Spring still may be three weeks away, but you'd never know it with the daffodils and forsythia bushes already in bloom in Cape Girardeau. Unusually mild temperatures this month have caused many early flowering plants, shrubs and some trees to begin budding or blooming.
After coming close to defeating the incumbent four years ago, Bob Holden is launching a second campaign for state treasurer. Holden ended a two-day, nine-city campaign kickoff tour yesterday in Cape Girardeau.
The Cape Girardeau area and other Southeast Missouri localities were painted with a treacherous coat of ice overnight, causing extreme driving hazards, a major traffic jam north of here and a flurry of auto mishaps. About 300 cars were stalled on the ice-covered U.S. 61, from about five miles south of Old Appleton northward into Perry County.
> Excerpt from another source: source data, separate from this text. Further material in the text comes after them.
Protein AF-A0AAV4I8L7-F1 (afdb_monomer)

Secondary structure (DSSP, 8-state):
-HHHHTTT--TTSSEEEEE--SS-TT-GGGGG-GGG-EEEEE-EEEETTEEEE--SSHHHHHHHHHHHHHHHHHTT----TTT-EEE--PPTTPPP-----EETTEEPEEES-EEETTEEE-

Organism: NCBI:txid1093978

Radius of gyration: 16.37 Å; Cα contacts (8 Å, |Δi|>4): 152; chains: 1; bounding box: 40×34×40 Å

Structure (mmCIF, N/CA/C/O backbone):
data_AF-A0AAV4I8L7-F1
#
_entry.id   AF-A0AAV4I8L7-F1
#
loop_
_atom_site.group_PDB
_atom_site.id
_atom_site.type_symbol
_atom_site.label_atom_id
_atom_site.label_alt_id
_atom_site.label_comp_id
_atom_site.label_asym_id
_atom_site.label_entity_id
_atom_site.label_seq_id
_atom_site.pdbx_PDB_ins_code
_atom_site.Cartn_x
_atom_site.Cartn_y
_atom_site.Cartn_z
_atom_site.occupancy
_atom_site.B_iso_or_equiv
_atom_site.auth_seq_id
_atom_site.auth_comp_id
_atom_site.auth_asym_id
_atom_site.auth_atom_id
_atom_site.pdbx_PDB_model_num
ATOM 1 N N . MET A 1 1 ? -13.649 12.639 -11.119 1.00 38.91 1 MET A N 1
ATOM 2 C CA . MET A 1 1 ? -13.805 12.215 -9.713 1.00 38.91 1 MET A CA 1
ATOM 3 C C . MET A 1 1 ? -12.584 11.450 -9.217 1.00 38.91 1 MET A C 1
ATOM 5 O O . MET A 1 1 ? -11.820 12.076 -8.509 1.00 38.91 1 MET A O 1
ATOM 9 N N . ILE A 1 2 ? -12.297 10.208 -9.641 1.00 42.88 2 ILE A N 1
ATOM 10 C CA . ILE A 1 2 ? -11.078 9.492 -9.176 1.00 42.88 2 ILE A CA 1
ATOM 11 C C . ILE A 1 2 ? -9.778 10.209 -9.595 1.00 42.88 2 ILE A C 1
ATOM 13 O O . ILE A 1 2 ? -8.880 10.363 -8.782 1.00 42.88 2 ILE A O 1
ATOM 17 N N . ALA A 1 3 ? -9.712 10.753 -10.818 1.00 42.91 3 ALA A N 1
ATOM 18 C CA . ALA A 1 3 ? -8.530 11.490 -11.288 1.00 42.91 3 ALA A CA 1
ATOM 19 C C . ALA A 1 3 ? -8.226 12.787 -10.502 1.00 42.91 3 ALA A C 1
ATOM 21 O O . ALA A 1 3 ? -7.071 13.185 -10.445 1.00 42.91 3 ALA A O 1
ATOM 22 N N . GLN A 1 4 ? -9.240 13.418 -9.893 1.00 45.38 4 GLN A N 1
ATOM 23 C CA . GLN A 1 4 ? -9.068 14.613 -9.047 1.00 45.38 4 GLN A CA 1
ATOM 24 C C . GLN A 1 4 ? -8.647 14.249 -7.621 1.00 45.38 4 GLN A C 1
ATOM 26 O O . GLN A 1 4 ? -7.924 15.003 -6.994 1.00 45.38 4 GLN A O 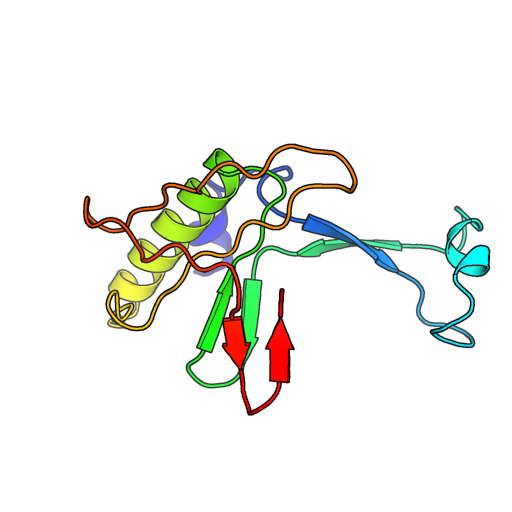1
ATOM 31 N N . ALA A 1 5 ? -9.054 13.081 -7.115 1.00 54.09 5 ALA A N 1
ATOM 32 C CA . ALA A 1 5 ? -8.619 12.608 -5.801 1.00 54.09 5 ALA A CA 1
ATOM 33 C C . ALA A 1 5 ? -7.121 12.252 -5.778 1.00 54.09 5 ALA A C 1
ATOM 35 O O . ALA A 1 5 ? -6.465 12.368 -4.752 1.00 54.09 5 ALA A O 1
ATOM 36 N N . THR A 1 6 ? -6.568 11.837 -6.921 1.00 59.06 6 THR A N 1
ATOM 37 C CA . THR A 1 6 ? -5.158 11.450 -7.051 1.00 59.06 6 THR A CA 1
ATOM 38 C C . THR A 1 6 ? -4.232 12.579 -7.509 1.00 59.06 6 THR A C 1
ATOM 40 O O . THR A 1 6 ? -3.048 12.311 -7.695 1.00 59.06 6 THR A O 1
ATOM 43 N N . GLU A 1 7 ? -4.733 13.803 -7.733 1.00 60.41 7 GLU A N 1
ATOM 44 C CA . GLU A 1 7 ? -3.908 14.950 -8.172 1.00 60.41 7 GLU A CA 1
ATOM 45 C C . GLU A 1 7 ? -2.784 15.265 -7.174 1.00 60.41 7 GLU A C 1
ATOM 47 O O . GLU A 1 7 ? -1.682 15.624 -7.586 1.00 60.41 7 GLU A O 1
ATOM 52 N N . ASP A 1 8 ? -3.029 15.024 -5.886 1.00 67.44 8 ASP A N 1
ATOM 53 C CA . ASP A 1 8 ? -2.056 15.235 -4.811 1.00 67.44 8 ASP A CA 1
ATOM 54 C C . ASP A 1 8 ? -1.034 14.091 -4.665 1.00 67.44 8 ASP A C 1
ATOM 56 O O . ASP A 1 8 ? -0.087 14.205 -3.884 1.00 67.44 8 ASP A O 1
ATOM 60 N N . LEU A 1 9 ? -1.202 12.977 -5.394 1.00 81.12 9 LEU A N 1
ATOM 61 C CA . LEU A 1 9 ? -0.301 11.824 -5.324 1.00 81.12 9 LEU A CA 1
ATOM 62 C C . LEU A 1 9 ? 0.767 11.893 -6.410 1.00 81.12 9 LEU A C 1
ATOM 64 O O . LEU A 1 9 ? 0.510 11.706 -7.607 1.00 81.12 9 LEU A O 1
ATOM 68 N N . ALA A 1 10 ? 2.004 12.067 -5.968 1.00 82.62 10 ALA A N 1
ATOM 69 C CA . ALA A 1 10 ? 3.138 12.198 -6.857 1.00 82.62 10 ALA A CA 1
ATOM 70 C C . ALA A 1 10 ? 3.514 10.840 -7.495 1.00 82.62 10 ALA A C 1
ATOM 72 O O . ALA A 1 10 ? 3.159 9.779 -6.966 1.00 82.62 10 ALA A O 1
ATOM 73 N N . PRO A 1 11 ? 4.185 10.804 -8.661 1.00 81.38 11 PRO A N 1
ATOM 74 C CA . PRO A 1 11 ? 4.577 9.553 -9.321 1.00 81.38 11 PRO A CA 1
ATOM 75 C C . PRO A 1 11 ? 5.421 8.605 -8.449 1.00 81.38 11 PRO A C 1
ATOM 77 O O . PRO A 1 11 ? 5.477 7.409 -8.716 1.00 81.38 11 PRO A O 1
ATOM 80 N N . GLU A 1 12 ? 6.079 9.109 -7.412 1.00 85.25 12 GLU A N 1
ATOM 81 C CA . GLU A 1 12 ? 6.824 8.336 -6.415 1.00 85.25 12 GLU A CA 1
ATOM 82 C C . GLU A 1 12 ? 5.939 7.657 -5.355 1.00 85.25 12 GLU A C 1
ATOM 84 O O . GLU A 1 12 ? 6.407 6.762 -4.649 1.00 85.25 12 GLU A O 1
ATOM 89 N N . ASP A 1 13 ? 4.661 8.035 -5.259 1.00 90.56 13 ASP A N 1
ATOM 90 C CA . ASP A 1 13 ? 3.719 7.542 -4.254 1.00 90.56 13 ASP A CA 1
ATOM 91 C C . ASP A 1 13 ? 3.110 6.195 -4.651 1.00 90.56 13 ASP A C 1
ATOM 93 O O . ASP A 1 13 ? 1.896 6.056 -4.762 1.00 90.56 13 ASP A O 1
ATOM 97 N N . GLY A 1 14 ? 3.945 5.201 -4.940 1.00 93.19 14 GLY A N 1
ATOM 98 C CA . GLY A 1 14 ? 3.497 3.860 -5.299 1.00 93.19 14 GLY A CA 1
ATOM 99 C C . GLY A 1 14 ? 4.650 2.890 -5.510 1.00 93.19 14 GLY A C 1
ATOM 100 O O . GLY A 1 14 ? 5.803 3.190 -5.199 1.00 93.19 14 GLY A O 1
ATOM 101 N N . VAL A 1 15 ? 4.330 1.716 -6.046 1.00 94.19 15 VAL A N 1
ATOM 102 C CA . VAL A 1 15 ? 5.300 0.682 -6.414 1.00 94.19 15 VAL A CA 1
ATOM 103 C C . VAL A 1 15 ? 5.362 0.561 -7.930 1.00 94.19 15 VAL A C 1
ATOM 105 O O . VAL A 1 15 ? 4.360 0.300 -8.594 1.00 94.19 15 VAL A O 1
ATOM 108 N N . TYR A 1 16 ? 6.559 0.724 -8.487 1.00 93.88 16 TYR A N 1
ATOM 109 C CA . TYR A 1 16 ? 6.818 0.450 -9.896 1.00 93.88 16 TYR A CA 1
ATOM 110 C C . TYR A 1 16 ? 6.996 -1.050 -10.118 1.00 93.88 16 TYR A C 1
ATOM 112 O O . TYR A 1 16 ? 7.864 -1.683 -9.517 1.00 93.88 16 TYR A O 1
ATOM 120 N N . VAL A 1 17 ? 6.187 -1.612 -11.011 1.00 92.12 17 VAL A N 1
ATOM 121 C CA . VAL A 1 17 ? 6.278 -3.008 -11.434 1.00 92.12 17 VAL A CA 1
ATOM 122 C C . VAL A 1 17 ? 6.715 -3.065 -12.888 1.00 92.12 17 VAL A C 1
ATOM 124 O O . VAL A 1 17 ? 6.008 -2.615 -13.796 1.00 92.12 17 VAL A O 1
ATOM 127 N N . GLN A 1 18 ? 7.883 -3.663 -13.112 1.00 92.62 18 GLN A N 1
ATOM 128 C CA . GLN A 1 18 ? 8.354 -4.012 -14.443 1.00 92.62 18 GLN A CA 1
ATOM 129 C C . GLN A 1 18 ? 7.704 -5.328 -14.876 1.00 92.62 18 GLN A C 1
ATOM 131 O O . GLN A 1 18 ? 7.825 -6.351 -14.203 1.00 92.62 18 GLN A O 1
ATOM 136 N N . TYR A 1 19 ? 7.029 -5.320 -16.020 1.00 91.38 19 TYR A N 1
ATOM 137 C CA . TYR A 1 19 ? 6.287 -6.476 -16.509 1.00 91.38 19 TYR A CA 1
ATOM 138 C C . TYR A 1 19 ? 6.408 -6.650 -18.020 1.00 91.38 19 TYR A C 1
ATOM 140 O O . TYR A 1 19 ? 6.933 -5.813 -18.766 1.00 91.38 19 TYR A O 1
ATOM 148 N N . ARG A 1 20 ? 5.919 -7.803 -18.471 1.00 91.19 20 ARG A N 1
ATOM 149 C CA . ARG A 1 20 ? 5.896 -8.222 -19.864 1.00 91.19 20 ARG A CA 1
ATOM 150 C C . ARG A 1 20 ? 4.735 -9.195 -20.075 1.00 91.19 20 ARG A C 1
ATOM 152 O O . ARG A 1 20 ? 4.445 -9.980 -19.182 1.00 91.19 20 ARG A O 1
ATOM 159 N N . LEU A 1 21 ? 4.075 -9.137 -21.233 1.00 89.12 21 LEU A N 1
ATOM 160 C CA . LEU A 1 21 ? 2.844 -9.902 -21.496 1.00 89.12 21 LEU A CA 1
ATOM 161 C C . LEU A 1 21 ? 3.039 -11.161 -22.356 1.00 89.12 21 LEU A C 1
ATOM 163 O O . LEU A 1 21 ? 2.123 -11.967 -22.461 1.00 89.12 21 LEU A O 1
ATOM 167 N N . ASP A 1 22 ? 4.197 -11.347 -22.994 1.00 86.31 22 ASP A N 1
ATOM 168 C CA . ASP A 1 22 ? 4.479 -12.537 -23.804 1.00 86.31 22 ASP A CA 1
ATOM 169 C C . ASP A 1 22 ? 5.244 -13.599 -22.998 1.00 86.31 22 ASP A C 1
ATOM 171 O O . ASP A 1 22 ? 5.966 -13.273 -22.057 1.00 86.31 22 ASP A O 1
ATOM 175 N N . GLY A 1 23 ? 5.172 -14.864 -23.427 1.00 82.44 23 GLY A N 1
ATOM 176 C CA . GLY A 1 23 ? 5.960 -16.002 -22.927 1.00 82.44 23 GLY A CA 1
ATOM 177 C C . GLY A 1 23 ? 5.710 -16.411 -21.464 1.00 82.44 23 GLY A C 1
ATOM 178 O O . GLY A 1 23 ? 4.731 -16.014 -20.851 1.00 82.44 23 GLY A O 1
ATOM 179 N N . SER A 1 24 ? 6.595 -17.251 -20.911 1.00 84.31 24 SER A N 1
ATOM 180 C CA . SER A 1 24 ? 6.426 -17.821 -19.562 1.00 84.31 24 SER A CA 1
ATOM 181 C C . SER A 1 24 ? 6.669 -16.801 -18.442 1.00 84.31 24 SER A C 1
ATOM 183 O O . SER A 1 24 ? 7.681 -16.089 -18.471 1.00 84.31 24 SER A O 1
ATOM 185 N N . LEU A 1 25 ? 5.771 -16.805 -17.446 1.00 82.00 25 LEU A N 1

Dr. George H. Reavis, 84, who many years ago was superintendent of Cape Girardeau Public Schools, has made a $500,000 bequest to start a Phi Delta Kappa foundation to support educational research. Reavis, who was superintendent here from 1911 to 1913, lives in Fort Lauderdale, Florida.
Approval for doubling the size of the civilian pilots-training program now underway and adding an advanced cross-country training course was received yesterday by the Consolidated School of Aviation Inc., which has the contract for training all Teachers College air students. The new program will give the school at once a total of 56 students under the government contracts, 30 of these for primary training, 20 for secondary training and six for the advanced cross-country course.
Superintendent L.J. Schultz announces the new building at Central High School to be used for vocational shop training is nearing completion, and first classes for adult training will be there March 9. The building will house shops for training in automotive, metal, electrical and woodworking trades.
The Illinois Central Railroad Co. has purchased 100 acres of the Lance farm at the Missouri end of the Thebes, Illinois, bridge from Louis Houck. There are 360 acres in the farm, and of the amount purchased by the railroad company, about 60 acres are along the river, and the remainder is in the hills. It is thought the Central may put terminal yards there.
The splendid old grog factory, better known as the distillery at Appleton, is to be saved for the benefit of posterity; a stock company has been completed, with various businessmen and farmers of the community purchasing shares at $300 each. The company will be known as the Appleton Distilling Company.